-- Data provided follows --

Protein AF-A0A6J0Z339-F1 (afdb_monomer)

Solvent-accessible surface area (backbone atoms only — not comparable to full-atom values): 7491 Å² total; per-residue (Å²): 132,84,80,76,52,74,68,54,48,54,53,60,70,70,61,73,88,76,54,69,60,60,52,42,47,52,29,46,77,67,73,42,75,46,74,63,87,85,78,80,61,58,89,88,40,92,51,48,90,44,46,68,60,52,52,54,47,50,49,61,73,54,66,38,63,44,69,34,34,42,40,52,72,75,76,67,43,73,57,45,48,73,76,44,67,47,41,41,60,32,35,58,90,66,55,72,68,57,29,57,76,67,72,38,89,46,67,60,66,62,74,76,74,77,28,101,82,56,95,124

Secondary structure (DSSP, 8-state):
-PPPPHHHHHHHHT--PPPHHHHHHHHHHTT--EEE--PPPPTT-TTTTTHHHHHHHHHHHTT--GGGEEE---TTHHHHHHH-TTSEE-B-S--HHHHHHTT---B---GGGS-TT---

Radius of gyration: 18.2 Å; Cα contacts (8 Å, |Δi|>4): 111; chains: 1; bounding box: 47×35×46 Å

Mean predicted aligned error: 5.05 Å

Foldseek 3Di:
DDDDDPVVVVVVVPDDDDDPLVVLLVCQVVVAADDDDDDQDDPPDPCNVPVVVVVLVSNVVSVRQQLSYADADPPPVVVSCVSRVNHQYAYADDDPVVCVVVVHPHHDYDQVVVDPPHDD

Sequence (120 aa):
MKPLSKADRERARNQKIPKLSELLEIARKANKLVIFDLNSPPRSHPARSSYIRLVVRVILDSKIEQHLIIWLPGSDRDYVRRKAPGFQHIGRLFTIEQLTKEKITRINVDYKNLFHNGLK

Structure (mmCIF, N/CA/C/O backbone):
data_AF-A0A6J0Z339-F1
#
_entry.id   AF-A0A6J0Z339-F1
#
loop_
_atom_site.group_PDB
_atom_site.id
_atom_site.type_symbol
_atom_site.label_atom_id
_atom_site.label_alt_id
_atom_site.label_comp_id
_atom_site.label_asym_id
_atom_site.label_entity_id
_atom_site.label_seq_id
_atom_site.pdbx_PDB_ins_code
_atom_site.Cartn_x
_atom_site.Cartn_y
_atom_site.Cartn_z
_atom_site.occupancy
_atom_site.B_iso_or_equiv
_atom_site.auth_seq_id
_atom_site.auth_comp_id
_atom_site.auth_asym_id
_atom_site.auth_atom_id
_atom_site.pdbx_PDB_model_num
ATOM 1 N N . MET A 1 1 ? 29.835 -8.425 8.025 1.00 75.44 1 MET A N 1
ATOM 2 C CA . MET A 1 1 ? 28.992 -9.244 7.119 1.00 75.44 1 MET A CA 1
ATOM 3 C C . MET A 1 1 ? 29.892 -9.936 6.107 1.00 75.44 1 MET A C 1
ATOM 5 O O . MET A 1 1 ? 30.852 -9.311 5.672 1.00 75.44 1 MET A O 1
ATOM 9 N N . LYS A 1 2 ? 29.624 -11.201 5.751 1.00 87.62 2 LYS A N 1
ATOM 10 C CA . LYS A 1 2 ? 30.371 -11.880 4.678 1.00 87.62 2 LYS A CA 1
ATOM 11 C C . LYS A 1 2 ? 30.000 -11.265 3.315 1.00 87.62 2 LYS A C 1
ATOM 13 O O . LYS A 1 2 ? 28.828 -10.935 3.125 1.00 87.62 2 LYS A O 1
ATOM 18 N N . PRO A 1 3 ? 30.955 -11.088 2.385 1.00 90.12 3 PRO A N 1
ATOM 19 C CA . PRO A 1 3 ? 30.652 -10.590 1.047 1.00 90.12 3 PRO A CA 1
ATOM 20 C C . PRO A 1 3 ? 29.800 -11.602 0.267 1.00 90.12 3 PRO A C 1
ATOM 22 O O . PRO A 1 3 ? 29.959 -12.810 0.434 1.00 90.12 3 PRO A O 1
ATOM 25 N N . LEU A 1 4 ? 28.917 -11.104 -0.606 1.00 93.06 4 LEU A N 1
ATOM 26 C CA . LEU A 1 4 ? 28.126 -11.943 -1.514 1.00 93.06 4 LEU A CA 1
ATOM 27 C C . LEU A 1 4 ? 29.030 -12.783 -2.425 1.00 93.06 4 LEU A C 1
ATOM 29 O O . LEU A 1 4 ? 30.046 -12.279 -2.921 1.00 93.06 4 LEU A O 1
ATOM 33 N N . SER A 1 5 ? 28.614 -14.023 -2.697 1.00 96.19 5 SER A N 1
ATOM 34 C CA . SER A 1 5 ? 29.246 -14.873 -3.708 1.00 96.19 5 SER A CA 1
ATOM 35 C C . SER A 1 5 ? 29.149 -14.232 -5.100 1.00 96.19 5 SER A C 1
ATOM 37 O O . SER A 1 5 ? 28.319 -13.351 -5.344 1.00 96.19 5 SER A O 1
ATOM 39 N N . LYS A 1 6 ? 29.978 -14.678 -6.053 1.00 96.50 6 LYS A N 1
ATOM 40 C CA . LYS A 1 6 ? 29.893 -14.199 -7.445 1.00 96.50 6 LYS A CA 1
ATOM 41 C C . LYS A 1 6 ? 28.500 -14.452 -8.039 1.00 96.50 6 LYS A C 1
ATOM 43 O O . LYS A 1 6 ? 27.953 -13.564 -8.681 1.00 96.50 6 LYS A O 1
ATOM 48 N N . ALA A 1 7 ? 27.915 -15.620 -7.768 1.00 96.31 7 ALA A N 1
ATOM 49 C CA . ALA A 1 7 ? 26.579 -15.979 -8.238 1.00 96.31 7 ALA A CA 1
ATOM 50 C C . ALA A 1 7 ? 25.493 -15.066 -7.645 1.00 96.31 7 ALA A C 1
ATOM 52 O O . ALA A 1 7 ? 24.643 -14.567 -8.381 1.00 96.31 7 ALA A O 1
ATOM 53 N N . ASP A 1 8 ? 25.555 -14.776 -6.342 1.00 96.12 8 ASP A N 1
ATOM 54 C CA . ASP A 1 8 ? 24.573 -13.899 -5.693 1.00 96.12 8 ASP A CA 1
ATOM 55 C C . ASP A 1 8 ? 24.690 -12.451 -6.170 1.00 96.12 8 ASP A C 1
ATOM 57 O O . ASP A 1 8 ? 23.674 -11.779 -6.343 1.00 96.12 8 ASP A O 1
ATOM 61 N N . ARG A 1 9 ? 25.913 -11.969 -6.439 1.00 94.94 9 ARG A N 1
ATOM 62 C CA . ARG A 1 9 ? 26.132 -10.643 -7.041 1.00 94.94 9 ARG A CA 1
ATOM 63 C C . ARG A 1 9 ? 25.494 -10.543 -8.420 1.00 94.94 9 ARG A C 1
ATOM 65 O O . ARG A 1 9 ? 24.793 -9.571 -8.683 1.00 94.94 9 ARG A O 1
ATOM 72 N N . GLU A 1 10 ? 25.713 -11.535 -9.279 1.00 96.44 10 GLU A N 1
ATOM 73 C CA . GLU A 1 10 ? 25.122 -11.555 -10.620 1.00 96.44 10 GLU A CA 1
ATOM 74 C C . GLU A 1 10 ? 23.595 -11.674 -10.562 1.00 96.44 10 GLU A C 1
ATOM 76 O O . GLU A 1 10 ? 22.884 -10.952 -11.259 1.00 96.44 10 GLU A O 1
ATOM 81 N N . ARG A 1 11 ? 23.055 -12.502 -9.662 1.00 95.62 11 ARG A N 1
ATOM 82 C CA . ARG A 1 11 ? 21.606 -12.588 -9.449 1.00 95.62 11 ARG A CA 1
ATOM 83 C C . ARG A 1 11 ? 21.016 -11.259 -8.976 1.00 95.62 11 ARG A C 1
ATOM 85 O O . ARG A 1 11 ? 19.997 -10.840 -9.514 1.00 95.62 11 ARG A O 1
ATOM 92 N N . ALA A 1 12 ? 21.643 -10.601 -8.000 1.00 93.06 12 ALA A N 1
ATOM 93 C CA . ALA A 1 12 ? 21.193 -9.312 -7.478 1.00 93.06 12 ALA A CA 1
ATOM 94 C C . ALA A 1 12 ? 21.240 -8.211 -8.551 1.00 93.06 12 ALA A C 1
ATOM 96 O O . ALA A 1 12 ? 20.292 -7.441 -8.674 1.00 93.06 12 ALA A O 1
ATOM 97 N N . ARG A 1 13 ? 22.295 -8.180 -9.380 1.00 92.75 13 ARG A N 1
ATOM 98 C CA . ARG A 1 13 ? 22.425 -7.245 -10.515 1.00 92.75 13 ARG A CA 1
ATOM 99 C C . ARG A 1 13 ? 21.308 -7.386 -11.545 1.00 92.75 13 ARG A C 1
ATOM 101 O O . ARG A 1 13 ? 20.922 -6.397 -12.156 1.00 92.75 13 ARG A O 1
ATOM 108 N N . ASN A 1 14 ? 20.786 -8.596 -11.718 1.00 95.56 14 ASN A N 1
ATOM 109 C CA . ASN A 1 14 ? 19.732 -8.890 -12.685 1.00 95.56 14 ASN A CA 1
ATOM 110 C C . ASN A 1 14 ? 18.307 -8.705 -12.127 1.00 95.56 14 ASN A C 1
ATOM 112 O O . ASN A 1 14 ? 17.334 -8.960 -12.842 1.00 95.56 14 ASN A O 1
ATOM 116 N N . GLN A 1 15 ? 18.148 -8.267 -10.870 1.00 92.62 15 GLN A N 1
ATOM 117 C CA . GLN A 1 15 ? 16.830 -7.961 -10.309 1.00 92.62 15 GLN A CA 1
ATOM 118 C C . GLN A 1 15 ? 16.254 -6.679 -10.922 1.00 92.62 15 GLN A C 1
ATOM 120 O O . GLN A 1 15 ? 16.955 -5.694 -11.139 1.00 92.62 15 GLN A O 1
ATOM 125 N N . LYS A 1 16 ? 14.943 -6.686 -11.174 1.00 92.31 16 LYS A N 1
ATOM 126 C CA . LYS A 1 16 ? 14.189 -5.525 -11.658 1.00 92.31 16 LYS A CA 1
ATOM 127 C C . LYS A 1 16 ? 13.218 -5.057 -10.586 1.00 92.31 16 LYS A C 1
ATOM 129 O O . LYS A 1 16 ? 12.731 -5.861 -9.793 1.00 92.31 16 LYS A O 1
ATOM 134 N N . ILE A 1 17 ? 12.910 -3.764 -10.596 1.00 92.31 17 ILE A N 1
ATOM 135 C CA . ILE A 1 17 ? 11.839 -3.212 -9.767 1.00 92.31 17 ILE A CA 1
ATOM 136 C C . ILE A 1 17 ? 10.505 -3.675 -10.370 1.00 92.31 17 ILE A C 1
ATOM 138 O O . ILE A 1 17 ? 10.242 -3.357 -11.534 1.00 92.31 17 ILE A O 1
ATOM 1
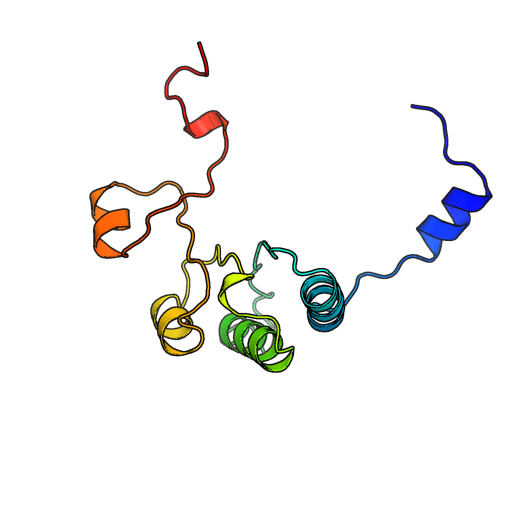42 N N . PRO A 1 18 ? 9.676 -4.430 -9.628 1.00 94.06 18 PRO A N 1
ATOM 143 C CA . PRO A 1 18 ? 8.405 -4.907 -10.146 1.00 94.06 18 PRO A CA 1
ATOM 144 C C . PRO A 1 18 ? 7.395 -3.765 -10.250 1.00 94.06 18 PRO A C 1
ATOM 146 O O . PRO A 1 18 ? 7.405 -2.808 -9.469 1.00 94.06 18 PRO A O 1
ATOM 149 N N . LYS A 1 19 ? 6.458 -3.902 -11.184 1.00 96.88 19 LYS A N 1
ATOM 150 C CA . LYS A 1 19 ? 5.232 -3.103 -11.191 1.00 96.88 19 LYS A CA 1
ATOM 151 C C . LYS A 1 19 ? 4.350 -3.517 -10.016 1.00 96.88 19 LYS A C 1
ATOM 153 O O . LYS A 1 19 ? 4.354 -4.670 -9.587 1.00 96.88 19 LYS A O 1
ATOM 158 N N . LEU A 1 20 ? 3.493 -2.602 -9.566 1.00 97.44 20 LEU A N 1
ATOM 159 C CA . LEU A 1 20 ? 2.502 -2.907 -8.532 1.00 97.44 20 LEU A CA 1
ATOM 160 C C . LEU A 1 20 ? 1.622 -4.110 -8.917 1.00 97.44 20 LEU A C 1
ATOM 162 O O . LEU A 1 20 ? 1.386 -4.977 -8.088 1.00 97.44 20 LEU A O 1
ATOM 166 N N . SER A 1 21 ? 1.193 -4.211 -10.178 1.00 98.19 21 SER A N 1
ATOM 167 C CA . SER A 1 21 ? 0.388 -5.340 -10.669 1.00 98.19 21 SER A CA 1
ATOM 168 C C . SER A 1 21 ? 1.088 -6.695 -10.522 1.00 98.19 21 SER A C 1
ATOM 170 O O . SER A 1 21 ? 0.441 -7.688 -10.211 1.00 98.19 21 SER A O 1
ATOM 172 N N . GLU A 1 22 ? 2.407 -6.741 -10.721 1.00 97.94 22 GLU A N 1
ATOM 173 C CA . GLU A 1 22 ? 3.201 -7.970 -10.600 1.00 97.94 22 GLU A CA 1
ATOM 174 C C . GLU A 1 22 ? 3.347 -8.377 -9.129 1.00 97.94 22 GLU A C 1
ATOM 176 O O . GLU A 1 22 ? 3.169 -9.546 -8.790 1.00 97.94 22 GLU A O 1
ATOM 181 N N . LEU A 1 23 ? 3.588 -7.404 -8.241 1.00 97.31 23 LEU A N 1
ATOM 182 C CA . LEU A 1 23 ? 3.601 -7.633 -6.794 1.00 97.31 23 LEU A CA 1
ATOM 183 C C . LEU A 1 23 ? 2.245 -8.158 -6.296 1.00 97.31 23 LEU A C 1
ATOM 185 O O . LEU A 1 23 ? 2.198 -9.117 -5.526 1.00 97.31 23 LEU A O 1
ATOM 189 N N . LEU A 1 24 ? 1.147 -7.542 -6.741 1.00 98.56 24 LEU A N 1
ATOM 190 C CA . LEU A 1 24 ? -0.210 -7.925 -6.349 1.00 98.56 24 LEU A CA 1
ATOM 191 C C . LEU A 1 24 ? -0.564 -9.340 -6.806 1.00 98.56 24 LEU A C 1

-- Data provided concluded --

**Problem statement**
Return only the number of lines in the entries that contain the string "backbone".

**Exercise response**
2